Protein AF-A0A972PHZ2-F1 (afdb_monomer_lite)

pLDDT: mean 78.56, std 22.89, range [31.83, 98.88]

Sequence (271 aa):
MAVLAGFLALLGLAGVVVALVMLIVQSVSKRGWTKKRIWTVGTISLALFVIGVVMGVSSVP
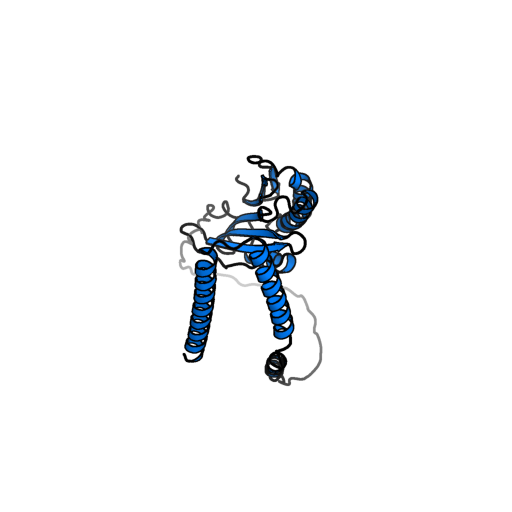DGYEAGQQAARSDETVSISPASSPVPSLPTSEPAQKDQQPANSPKKEQNPSPTTDKTAEENFIPGLAAADIKLNLERTWGLKFSGPQIGQDLAEDSGEAVDPDTGVKLICNIFETSPLHIQWVDFVIDASSVAGLVSEKAINAVTEGYFGFCATLPYNESEPAKAKQWVSNNVRKATKAGNVISIQIGPAKFEMFGTMYFRTLRVKPAAE

Foldseek 3Di:
DVVVVVVVVVVVVVVVVVVVVVVVVVVVVVVDDDPVVVVVVVVVVVVVVVVCVVVVVPDDPDPPPVVVVVVPPDDDDDDDDDDDDDDDDDDDDDDDDDDDDDDDDDDDDDPPPPPPPPQPQQAQAAFFQVQVVVQCCVPVVWDWPDWDDDPQWTWIKTWDADPPQRWIWMKIFTAPDRRGTRKIKIKTAQVVCVPVDDLVVSLVVQLVRQLSVQQGPTPQRDSVVSSVVCNVCSVVQADAPDWDWDDGPQWIWIWHDHSRMIITMIGGDHD

Radius of gyration: 31.66 Å; chains: 1; bounding box: 73×61×88 Å

Structure (mmCIF, N/CA/C/O backbone):
data_AF-A0A972PHZ2-F1
#
_entry.id   AF-A0A972PHZ2-F1
#
loop_
_atom_site.group_PDB
_atom_site.id
_atom_site.type_symbol
_atom_site.label_atom_id
_atom_site.label_alt_id
_atom_site.label_comp_id
_atom_site.label_asym_id
_atom_site.label_entity_id
_atom_site.label_seq_id
_atom_site.pdbx_PDB_ins_code
_atom_site.Cartn_x
_atom_site.Cartn_y
_atom_site.Cartn_z
_atom_site.occupancy
_atom_site.B_iso_or_equiv
_atom_site.auth_seq_id
_atom_site.auth_comp_id
_atom_site.auth_asym_id
_atom_site.auth_atom_id
_atom_site.pdbx_PDB_model_num
ATOM 1 N N . MET A 1 1 ? 30.074 18.508 22.966 1.00 52.31 1 MET A N 1
ATOM 2 C CA . MET A 1 1 ? 30.360 19.777 22.251 1.00 52.31 1 MET A CA 1
ATOM 3 C C . MET A 1 1 ? 31.501 19.655 21.236 1.00 52.31 1 MET A C 1
ATOM 5 O O . MET A 1 1 ? 31.290 20.038 20.095 1.00 52.31 1 MET A O 1
ATOM 9 N N . ALA A 1 2 ? 32.662 19.073 21.575 1.00 54.03 2 ALA A N 1
ATOM 10 C CA . ALA A 1 2 ? 33.795 18.935 20.638 1.00 54.03 2 ALA A CA 1
ATOM 11 C C . ALA A 1 2 ? 33.511 18.058 19.394 1.00 54.03 2 ALA A C 1
ATOM 13 O O . ALA A 1 2 ? 33.941 18.386 18.293 1.00 54.03 2 ALA A O 1
ATOM 14 N N . VAL A 1 3 ? 32.725 16.986 19.547 1.00 58.81 3 VAL A N 1
ATOM 15 C CA . VAL A 1 3 ? 32.368 16.064 18.446 1.00 58.81 3 VAL A CA 1
ATOM 16 C C . VAL A 1 3 ? 31.460 16.732 17.402 1.00 58.81 3 VAL A C 1
ATOM 18 O O . VAL A 1 3 ? 31.639 16.539 16.203 1.00 58.81 3 VAL A O 1
ATOM 21 N N . LEU A 1 4 ? 30.535 17.590 17.849 1.00 60.97 4 LEU A N 1
ATOM 22 C CA . LEU A 1 4 ? 29.634 18.343 16.971 1.00 60.97 4 LEU A CA 1
ATOM 23 C C . LEU A 1 4 ? 30.404 19.387 16.146 1.00 60.97 4 LEU A C 1
ATOM 25 O O . LEU A 1 4 ? 30.169 19.532 14.950 1.00 60.97 4 LEU A O 1
ATOM 29 N N . ALA A 1 5 ? 31.366 20.074 16.771 1.00 66.44 5 ALA A N 1
ATOM 30 C CA . ALA A 1 5 ? 32.221 21.046 16.092 1.00 66.44 5 ALA A CA 1
ATOM 31 C C . ALA A 1 5 ? 33.111 20.388 15.020 1.00 66.44 5 ALA A C 1
ATOM 33 O O . ALA A 1 5 ? 33.262 20.938 13.931 1.00 66.44 5 ALA A O 1
ATOM 34 N N . GLY A 1 6 ? 33.640 19.187 15.289 1.00 68.94 6 GLY A N 1
ATOM 35 C CA . GLY A 1 6 ? 34.409 18.414 14.308 1.00 68.94 6 GLY A CA 1
ATOM 36 C C . GLY A 1 6 ? 33.574 17.964 13.105 1.00 68.94 6 GLY A C 1
ATOM 37 O O . GLY A 1 6 ? 34.017 18.085 11.965 1.00 68.94 6 GLY A O 1
ATOM 38 N N . PHE A 1 7 ? 32.337 17.515 13.340 1.00 72.06 7 PHE A N 1
ATOM 39 C CA . PHE A 1 7 ? 31.426 17.104 12.268 1.00 72.06 7 PHE A CA 1
ATOM 40 C C . PHE A 1 7 ? 31.009 18.282 11.372 1.00 72.06 7 PHE A C 1
ATOM 42 O O . PHE A 1 7 ? 31.037 18.175 10.147 1.00 72.06 7 PHE A O 1
ATOM 49 N N . LEU A 1 8 ? 30.703 19.439 11.968 1.00 73.62 8 LEU A N 1
ATOM 50 C CA . LEU A 1 8 ? 30.365 20.654 11.220 1.00 73.62 8 LEU A CA 1
ATOM 51 C C . LEU A 1 8 ? 31.553 21.190 10.406 1.00 73.62 8 LEU A C 1
ATOM 53 O O . LEU A 1 8 ? 31.362 21.644 9.278 1.00 73.62 8 LEU A O 1
ATOM 57 N N . ALA A 1 9 ? 32.781 21.085 10.925 1.00 72.50 9 ALA A N 1
ATOM 58 C CA . ALA A 1 9 ? 33.986 21.456 10.183 1.00 72.50 9 ALA A CA 1
ATOM 59 C C . ALA A 1 9 ? 34.224 20.546 8.962 1.00 72.50 9 ALA A C 1
ATOM 61 O O . ALA A 1 9 ? 34.581 21.037 7.891 1.00 72.50 9 ALA A O 1
ATOM 62 N N . LEU A 1 10 ? 33.970 19.238 9.091 1.00 74.25 10 LEU A N 1
ATOM 63 C CA . LEU A 1 10 ? 34.074 18.284 7.980 1.00 74.25 10 LEU A CA 1
ATOM 64 C C . LEU A 1 10 ? 33.014 18.529 6.900 1.00 74.25 10 LEU A C 1
ATOM 66 O O . LEU A 1 10 ? 33.342 18.519 5.713 1.00 74.25 10 LEU A O 1
ATOM 70 N N . LEU A 1 11 ? 31.767 18.810 7.293 1.00 74.81 11 LEU A N 1
ATOM 71 C CA . LEU A 1 11 ? 30.703 19.166 6.348 1.00 74.81 11 LEU A CA 1
ATOM 72 C C . LEU A 1 11 ? 31.000 20.485 5.625 1.00 74.81 11 LEU A C 1
ATOM 74 O O . LEU A 1 11 ? 30.803 20.579 4.413 1.00 74.81 11 LEU A O 1
ATOM 78 N N . GLY A 1 12 ? 31.533 21.478 6.343 1.00 80.25 12 GLY A N 1
ATOM 79 C CA . GLY A 1 12 ? 31.986 22.735 5.751 1.00 80.25 12 GLY A CA 1
ATOM 80 C C . GLY A 1 12 ? 33.094 22.523 4.717 1.00 80.25 12 GLY A C 1
ATOM 81 O O . GLY A 1 12 ? 33.011 23.053 3.609 1.00 80.25 12 GLY A O 1
ATOM 82 N N . LEU A 1 13 ? 34.091 21.690 5.031 1.00 83.12 13 LEU A N 1
ATOM 83 C CA . LEU A 1 13 ? 35.181 21.362 4.109 1.00 83.12 13 LEU A CA 1
ATOM 84 C C . LEU A 1 13 ? 34.666 20.634 2.857 1.00 83.12 13 LEU A C 1
ATOM 86 O O . LEU A 1 13 ? 35.037 20.994 1.740 1.00 83.12 13 LEU A O 1
ATOM 90 N N . ALA A 1 14 ? 33.773 19.655 3.028 1.00 75.81 14 ALA A N 1
ATOM 91 C CA . ALA A 1 14 ? 33.160 18.932 1.916 1.00 75.81 14 ALA A CA 1
ATOM 92 C C . ALA A 1 14 ? 32.359 19.874 1.000 1.00 75.81 14 ALA A C 1
ATOM 94 O O . ALA A 1 14 ? 32.502 19.816 -0.222 1.00 75.81 14 ALA A O 1
ATOM 95 N N . GLY A 1 15 ? 31.589 20.799 1.582 1.00 80.94 15 GLY A N 1
ATOM 96 C CA . GLY A 1 15 ? 30.853 21.819 0.834 1.00 80.94 15 GLY A CA 1
ATOM 97 C C . GLY A 1 15 ? 31.765 22.738 0.016 1.00 80.94 15 GLY A C 1
ATOM 98 O O . GLY A 1 15 ? 31.484 23.000 -1.154 1.00 80.94 15 GLY A O 1
ATOM 99 N N . VAL A 1 16 ? 32.894 23.174 0.586 1.00 82.25 16 VAL A N 1
ATOM 100 C CA . VAL A 1 16 ? 33.886 24.006 -0.120 1.00 82.25 16 VAL A CA 1
ATOM 101 C C . VAL A 1 16 ? 34.519 23.249 -1.286 1.00 82.25 16 VAL A C 1
ATOM 103 O O . VAL A 1 16 ? 34.640 23.807 -2.375 1.00 82.25 16 VAL A O 1
ATOM 106 N N . VAL A 1 17 ? 34.874 21.974 -1.099 1.00 82.19 17 VAL A N 1
ATOM 107 C CA . VAL A 1 17 ? 35.436 21.139 -2.173 1.00 82.19 17 VAL A CA 1
ATOM 108 C C . VAL A 1 17 ? 34.437 20.989 -3.323 1.00 82.19 17 VAL A C 1
ATOM 110 O O . VAL A 1 17 ? 34.807 21.181 -4.482 1.00 82.19 17 VAL A O 1
ATOM 113 N N . VAL A 1 18 ? 33.161 20.730 -3.023 1.00 83.50 18 VAL A N 1
ATOM 114 C CA . VAL A 1 18 ? 32.102 20.620 -4.040 1.00 83.50 18 VAL A CA 1
ATOM 115 C C . VAL A 1 18 ? 31.905 21.941 -4.789 1.00 83.50 18 VAL A C 1
ATOM 117 O O . VAL A 1 18 ? 31.842 21.946 -6.021 1.00 83.50 18 VAL A O 1
ATOM 120 N N . ALA A 1 19 ? 31.869 23.069 -4.077 1.00 77.19 19 ALA A N 1
ATOM 121 C CA . ALA A 1 19 ? 31.742 24.390 -4.690 1.00 77.19 19 ALA A CA 1
ATOM 122 C C . ALA A 1 19 ? 32.927 24.713 -5.618 1.00 77.19 19 ALA A C 1
ATOM 124 O O . ALA A 1 19 ? 32.735 25.253 -6.710 1.00 77.19 19 ALA A O 1
ATOM 125 N N . LEU A 1 20 ? 34.146 24.329 -5.226 1.00 82.06 20 LEU A N 1
ATOM 126 C CA . LEU A 1 20 ? 35.353 24.533 -6.023 1.00 82.06 20 LEU A CA 1
ATOM 127 C C . LEU A 1 20 ? 35.325 23.699 -7.313 1.00 82.06 20 LEU A C 1
ATOM 129 O O . LEU A 1 20 ? 35.650 24.204 -8.388 1.00 82.06 20 LEU A O 1
ATOM 133 N N . VAL A 1 21 ? 34.859 22.448 -7.231 1.00 86.12 21 VAL A N 1
ATOM 134 C CA . VAL A 1 21 ? 34.657 21.579 -8.402 1.00 86.12 21 VAL A CA 1
ATOM 135 C C . VAL A 1 21 ? 33.612 22.175 -9.343 1.00 86.12 21 VAL A C 1
ATOM 137 O O . VAL A 1 21 ? 33.864 22.268 -10.544 1.00 86.12 21 VAL A O 1
ATOM 140 N N . MET A 1 22 ? 32.474 22.648 -8.825 1.00 80.62 22 MET A N 1
ATOM 141 C CA . MET A 1 22 ? 31.449 23.285 -9.659 1.00 80.62 22 MET A CA 1
ATOM 142 C C . MET A 1 22 ? 31.948 24.573 -10.327 1.00 80.62 22 MET A C 1
ATOM 144 O O . MET A 1 22 ? 31.638 24.804 -11.496 1.00 80.62 22 MET A O 1
ATOM 148 N N . LEU A 1 23 ? 32.771 25.377 -9.645 1.00 80.00 23 LEU A N 1
ATOM 149 C CA . LEU A 1 23 ? 33.407 26.564 -10.229 1.00 80.00 23 LEU A CA 1
ATOM 150 C C . LEU A 1 23 ? 34.390 26.212 -11.349 1.00 80.00 23 LEU A C 1
ATOM 152 O O . LEU A 1 23 ? 34.397 26.875 -12.387 1.00 80.00 23 LEU A O 1
ATOM 156 N N . ILE A 1 24 ? 35.185 25.151 -11.185 1.00 79.50 24 ILE A N 1
ATOM 157 C CA . ILE A 1 24 ? 36.083 24.660 -12.239 1.00 79.50 24 ILE A CA 1
ATOM 158 C C . ILE A 1 24 ? 35.263 24.156 -13.432 1.00 79.50 24 ILE A C 1
ATOM 160 O O . ILE A 1 24 ? 35.555 24.520 -14.571 1.00 79.50 24 ILE A O 1
ATOM 164 N N . VAL A 1 25 ? 34.194 23.392 -13.189 1.00 78.31 25 VAL A N 1
ATOM 165 C CA . VAL A 1 25 ? 33.295 22.899 -14.244 1.00 78.31 25 VAL A CA 1
ATOM 166 C C . VAL A 1 25 ? 32.634 24.060 -14.992 1.00 78.31 25 VAL A C 1
ATOM 168 O O . VAL A 1 25 ? 32.646 24.065 -16.221 1.00 78.31 25 VAL A O 1
ATOM 171 N N . GLN A 1 26 ? 32.128 25.083 -14.297 1.00 72.12 26 GLN A N 1
ATOM 172 C CA . GLN A 1 26 ? 31.542 26.266 -14.941 1.00 72.12 26 GLN A CA 1
ATOM 173 C C . GLN A 1 26 ? 32.580 27.098 -15.709 1.00 72.12 26 GLN A C 1
ATOM 175 O O . GLN A 1 26 ? 32.293 27.572 -16.812 1.00 72.12 26 GLN A O 1
ATOM 180 N N . SER A 1 27 ? 33.790 27.252 -15.163 1.00 69.19 27 SER A N 1
ATOM 181 C CA . SER A 1 27 ? 34.895 27.976 -15.806 1.00 69.19 27 SER A CA 1
ATOM 182 C C . SER A 1 27 ? 35.347 27.290 -17.100 1.00 69.19 27 SER A C 1
ATOM 184 O O . SER A 1 27 ? 35.554 27.942 -18.126 1.00 69.19 27 SER A O 1
ATOM 186 N N . VAL A 1 28 ? 35.411 25.957 -17.096 1.00 64.62 28 VAL A N 1
ATOM 187 C CA . VAL A 1 28 ? 35.781 25.160 -18.272 1.00 64.62 28 VAL A CA 1
ATOM 188 C C . VAL A 1 28 ? 34.618 25.047 -19.264 1.00 64.62 28 VAL A C 1
ATOM 190 O O . VAL A 1 28 ? 34.842 25.126 -20.471 1.00 64.62 28 VAL A O 1
ATOM 193 N N . SER A 1 29 ? 33.369 24.956 -18.795 1.00 62.19 29 SER A N 1
ATOM 194 C CA . SER A 1 29 ? 32.186 24.833 -19.659 1.00 62.19 29 SER A CA 1
ATOM 195 C C . SER A 1 29 ? 31.885 26.101 -20.466 1.00 62.19 29 SER A C 1
ATOM 197 O O . SER A 1 29 ? 31.283 26.001 -21.534 1.00 62.19 29 SER A O 1
ATOM 199 N N . LYS A 1 30 ? 32.328 27.286 -20.019 1.00 61.16 30 LYS A N 1
ATOM 200 C CA . LYS A 1 30 ? 32.244 28.522 -20.824 1.00 61.16 30 LYS A CA 1
ATOM 201 C C . LYS A 1 30 ? 33.221 28.543 -22.003 1.00 61.16 30 LYS A C 1
ATOM 203 O O . LYS A 1 30 ? 33.059 29.347 -22.918 1.00 61.16 30 LYS A O 1
ATOM 208 N N . ARG A 1 31 ? 34.223 27.660 -22.023 1.00 58.25 31 ARG A N 1
ATOM 209 C CA . ARG A 1 31 ? 35.249 27.604 -23.067 1.00 58.25 31 ARG A CA 1
ATOM 210 C C . ARG A 1 31 ? 34.977 26.411 -23.981 1.00 58.25 31 ARG A C 1
ATOM 212 O O . ARG A 1 31 ? 35.557 25.350 -23.791 1.00 58.25 31 ARG A O 1
ATOM 219 N N . GLY A 1 32 ? 34.071 26.614 -24.945 1.00 62.12 32 GLY A N 1
ATOM 220 C CA . GLY A 1 32 ? 33.560 25.642 -25.928 1.00 62.12 32 GLY A CA 1
ATOM 221 C C . GLY A 1 32 ? 34.410 24.380 -26.107 1.00 62.12 32 GLY A C 1
ATOM 222 O O . GLY A 1 32 ? 35.327 24.337 -26.928 1.00 62.12 32 GLY A O 1
ATOM 223 N N . TRP A 1 33 ? 34.112 23.351 -25.314 1.00 56.31 33 TRP A N 1
ATOM 224 C CA . TRP A 1 33 ? 34.854 22.097 -25.325 1.00 56.31 33 TRP A CA 1
ATOM 225 C C . TRP A 1 33 ? 34.277 21.146 -26.368 1.00 56.31 33 TRP A C 1
ATOM 227 O O . TRP A 1 33 ? 33.086 20.843 -26.385 1.00 56.31 33 TRP A O 1
ATOM 237 N N . THR A 1 34 ? 35.139 20.651 -27.253 1.00 66.31 34 THR A N 1
ATOM 238 C CA . THR A 1 34 ? 34.764 19.662 -28.261 1.00 66.31 34 THR A CA 1
ATOM 239 C C . THR A 1 34 ? 34.394 18.334 -27.595 1.00 66.31 34 THR A C 1
ATOM 241 O O . THR A 1 34 ? 35.057 17.879 -26.661 1.00 66.31 34 THR A O 1
ATOM 244 N N . LYS A 1 35 ? 33.340 17.686 -28.111 1.00 62.31 35 LYS A N 1
ATOM 245 C CA . LYS A 1 35 ? 32.678 16.466 -27.593 1.00 62.31 35 LYS A CA 1
ATOM 246 C C . LYS A 1 35 ? 33.635 15.332 -27.172 1.00 62.31 35 LYS A C 1
ATOM 248 O O . LYS A 1 35 ? 33.310 14.555 -26.280 1.00 62.31 35 LYS A O 1
ATOM 253 N N . LYS A 1 36 ? 34.835 15.273 -27.764 1.00 65.31 36 LYS A N 1
ATOM 254 C CA . LYS A 1 36 ? 35.897 14.311 -27.425 1.00 65.31 36 LYS A CA 1
ATOM 255 C C . LYS A 1 36 ? 36.466 14.503 -26.011 1.00 65.31 36 LYS A C 1
ATOM 257 O O . LYS A 1 36 ? 36.725 13.513 -25.344 1.00 65.31 36 LYS A O 1
ATOM 262 N N . ARG A 1 37 ? 36.617 15.742 -25.523 1.00 65.56 37 ARG A N 1
ATOM 263 C CA . ARG A 1 37 ? 37.191 16.014 -24.187 1.00 65.56 37 ARG A CA 1
ATOM 264 C C . ARG A 1 37 ? 36.223 15.711 -23.044 1.00 65.56 37 ARG A C 1
ATOM 266 O O . ARG A 1 37 ? 36.657 15.235 -22.002 1.00 65.56 37 ARG A O 1
ATOM 273 N N . ILE A 1 38 ? 34.923 15.921 -23.261 1.00 65.44 38 ILE A N 1
ATOM 274 C CA . ILE A 1 38 ? 33.873 15.603 -22.277 1.00 65.44 38 ILE A CA 1
ATOM 275 C C . ILE A 1 38 ? 33.832 14.090 -22.013 1.00 65.44 38 ILE A C 1
ATOM 277 O O . ILE A 1 38 ? 33.760 13.665 -20.864 1.00 65.44 38 ILE A O 1
ATOM 281 N N . TRP A 1 39 ? 33.973 13.280 -23.066 1.00 69.56 39 TRP A N 1
ATOM 282 C CA . TRP A 1 39 ? 34.049 11.823 -22.939 1.00 69.56 39 TRP A CA 1
ATOM 283 C C . TRP A 1 39 ? 35.288 11.359 -22.167 1.00 69.56 39 TRP A C 1
ATOM 285 O O . TRP A 1 39 ? 35.168 10.522 -21.278 1.00 69.56 39 TRP A O 1
ATOM 295 N N . THR A 1 40 ? 36.461 11.940 -22.440 1.00 73.56 40 THR A N 1
ATOM 296 C CA . THR A 1 40 ? 37.702 11.577 -21.736 1.00 73.56 40 THR A CA 1
ATOM 297 C C . THR A 1 40 ? 37.636 11.888 -20.238 1.00 73.56 40 THR A C 1
ATOM 299 O O . THR A 1 40 ? 38.043 11.063 -19.422 1.00 73.56 40 THR A O 1
ATOM 302 N N . VAL A 1 41 ? 37.082 13.043 -19.850 1.00 73.56 41 VAL A N 1
ATOM 303 C CA . VAL A 1 41 ? 36.932 13.391 -18.425 1.00 73.56 41 VAL A CA 1
ATOM 304 C C . VAL A 1 41 ? 35.924 12.469 -17.737 1.00 73.56 41 VAL A C 1
ATOM 306 O O . VAL A 1 41 ? 36.216 11.974 -16.653 1.00 73.56 41 VAL A O 1
ATOM 309 N N . GLY A 1 42 ? 34.805 12.143 -18.395 1.00 76.50 42 GLY A N 1
ATOM 310 C CA . GLY A 1 42 ? 33.830 11.182 -17.868 1.00 76.50 42 GLY A CA 1
ATOM 311 C C . GLY A 1 42 ? 34.440 9.804 -17.592 1.00 76.50 42 GLY A C 1
ATOM 312 O O . GLY A 1 42 ? 34.223 9.236 -16.523 1.00 76.50 42 GLY A O 1
ATOM 313 N N . THR A 1 43 ? 35.277 9.297 -18.505 1.00 73.75 43 THR A N 1
ATOM 314 C CA . THR A 1 43 ? 35.962 8.008 -18.305 1.00 73.75 43 THR A CA 1
ATOM 315 C C . THR A 1 43 ? 36.971 8.038 -17.156 1.00 73.75 43 THR A C 1
ATOM 317 O O . THR A 1 43 ? 37.059 7.073 -16.400 1.00 73.75 43 THR A O 1
ATOM 320 N N . ILE A 1 44 ? 37.695 9.149 -16.977 1.00 77.88 44 ILE A N 1
ATOM 321 C CA . ILE A 1 44 ? 38.673 9.293 -15.888 1.00 77.88 44 ILE A CA 1
ATOM 322 C C . ILE A 1 44 ? 37.959 9.393 -14.532 1.00 77.88 44 ILE A C 1
ATOM 324 O O . ILE A 1 44 ? 38.383 8.754 -13.571 1.00 77.88 44 ILE A O 1
ATOM 328 N N . SER A 1 45 ? 36.847 10.129 -14.449 1.00 75.81 45 SER A N 1
ATOM 329 C CA . SER A 1 45 ? 36.053 10.232 -13.219 1.00 75.81 45 SER A CA 1
ATOM 330 C C . SER A 1 45 ? 35.426 8.900 -12.809 1.00 75.81 45 SER A C 1
ATOM 332 O O . SER A 1 45 ? 35.435 8.572 -11.625 1.00 75.81 45 SER A O 1
ATOM 334 N N . LEU A 1 46 ? 34.937 8.104 -13.766 1.00 77.31 46 LEU A N 1
ATOM 335 C CA . LEU A 1 46 ? 34.393 6.775 -13.478 1.00 77.31 46 LEU A CA 1
ATOM 336 C C . LEU A 1 46 ? 35.479 5.820 -12.962 1.00 77.31 46 LEU A C 1
ATOM 338 O O . LEU A 1 46 ? 35.259 5.114 -11.981 1.00 77.31 46 LEU A O 1
ATOM 342 N N . ALA A 1 47 ? 36.669 5.839 -13.570 1.00 79.25 47 ALA A N 1
ATOM 343 C CA . ALA A 1 47 ? 37.798 5.034 -13.107 1.00 79.25 47 ALA A CA 1
ATOM 344 C C . ALA A 1 47 ? 38.234 5.415 -11.680 1.00 79.25 47 ALA A C 1
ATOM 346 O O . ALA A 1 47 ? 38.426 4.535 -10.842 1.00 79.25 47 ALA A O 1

*To do*. Above are some lines. Repeat exactly, and only, those from the line that has "ATOM 13 O O" through the line that has "ATOM 66 O O".

*Output for this task*.
ATOM 13 O O . ALA A 1 2 ? 33.941 18.386 18.293 1.00 54.03 2 ALA A O 1
ATOM 14 N N . VAL A 1 3 ? 32.725 16.986 19.547 1.00 58.81 3 VAL A N 1
ATOM 15 C CA . VAL A 1 3 ? 32.368 16.064 18.446 1.00 58.81 3 VAL A CA 1
ATOM 16 C C . VAL A 1 3 ? 31.460 16.732 17.402 1.00 58.81 3 VAL A C 1
ATOM 18 O O . VAL A 1 3 ? 31.639 16.539 16.203 1.00 58.81 3 VAL A O 1
ATOM 21 N N . LEU A 1 4 ? 30.535 17.590 17.849 1.00 60.97 4 LEU A N 1
ATOM 22 C CA . LEU A 1 4 ? 29.634 18.343 16.971 1.00 60.97 4 LEU A CA 1
ATOM 23 C C . LEU A 1 4 ? 30.404 19.387 16.146 1.00 60.97 4 LEU A C 1
ATOM 25 O O . LEU A 1 4 ? 30.169 19.532 14.950 1.00 60.97 4 LEU A O 1
ATOM 29 N N . ALA A 1 5 ? 31.366 20.074 16.771 1.00 66.44 5 ALA A N 1
ATOM 30 C CA . ALA A 1 5 ? 32.221 21.046 16.092 1.00 66.44 5 ALA A CA 1
ATOM 31 C C . ALA A 1 5 ? 33.111 20.388 15.020 1.00 66.44 5 ALA A C 1
ATOM 33 O O . ALA A 1 5 ? 33.262 20.938 13.931 1.00 66.44 5 ALA A O 1
ATOM 34 N N . GLY A 1 6 ? 33.640 19.187 15.289 1.00 68.94 6 GLY A N 1
ATOM 35 C CA . GLY A 1 6 ? 34.409 18.414 14.308 1.00 68.94 6 GLY A CA 1
ATOM 36 C C . GLY A 1 6 ? 33.574 17.964 13.105 1.00 68.94 6 GLY A C 1
ATOM 37 O O . GLY A 1 6 ? 34.017 18.085 11.965 1.00 68.94 6 GLY A O 1
ATOM 38 N N . PHE A 1 7 ? 32.337 17.515 13.340 1.00 72.06 7 PHE A N 1
ATOM 39 C CA . PHE A 1 7 ? 31.426 17.104 12.268 1.00 72.06 7 PHE A CA 1
ATOM 40 C C . PHE A 1 7 ? 31.009 18.282 11.372 1.00 72.06 7 PHE A C 1
ATOM 42 O O . PHE A 1 7 ? 31.037 18.175 10.147 1.00 72.06 7 PHE A O 1
ATOM 49 N N . LEU A 1 8 ? 30.703 19.439 11.968 1.00 73.62 8 LEU A N 1
ATOM 50 C CA . LEU A 1 8 ? 30.365 20.654 11.220 1.00 73.62 8 LEU A CA 1
ATOM 51 C C . LEU A 1 8 ? 31.553 21.190 10.406 1.00 73.62 8 LEU A C 1
ATOM 53 O O . LEU A 1 8 ? 31.362 21.644 9.278 1.00 73.62 8 LEU A O 1
ATOM 57 N N . ALA A 1 9 ? 32.781 21.085 10.925 1.00 72.50 9 ALA A N 1
ATOM 58 C CA . ALA A 1 9 ? 33.986 21.456 10.183 1.00 72.50 9 ALA A CA 1
ATOM 59 C C . ALA A 1 9 ? 34.224 20.546 8.962 1.00 72.50 9 ALA A C 1
ATOM 61 O O . ALA A 1 9 ? 34.581 21.037 7.891 1.00 72.50 9 ALA A O 1
ATOM 62 N N . LEU A 1 10 ? 33.970 19.238 9.091 1.00 74.25 10 LEU A N 1
ATOM 63 C CA . LEU A 1 10 ? 34.074 18.284 7.980 1.00 74.25 10 LEU A CA 1
ATOM 64 C C . LEU A 1 10 ? 33.014 18.529 6.900 1.00 74.25 10 LEU A C 1
ATOM 66 O O . LEU A 1 10 ? 33.342 18.519 5.713 1.00 74.25 10 LEU A O 1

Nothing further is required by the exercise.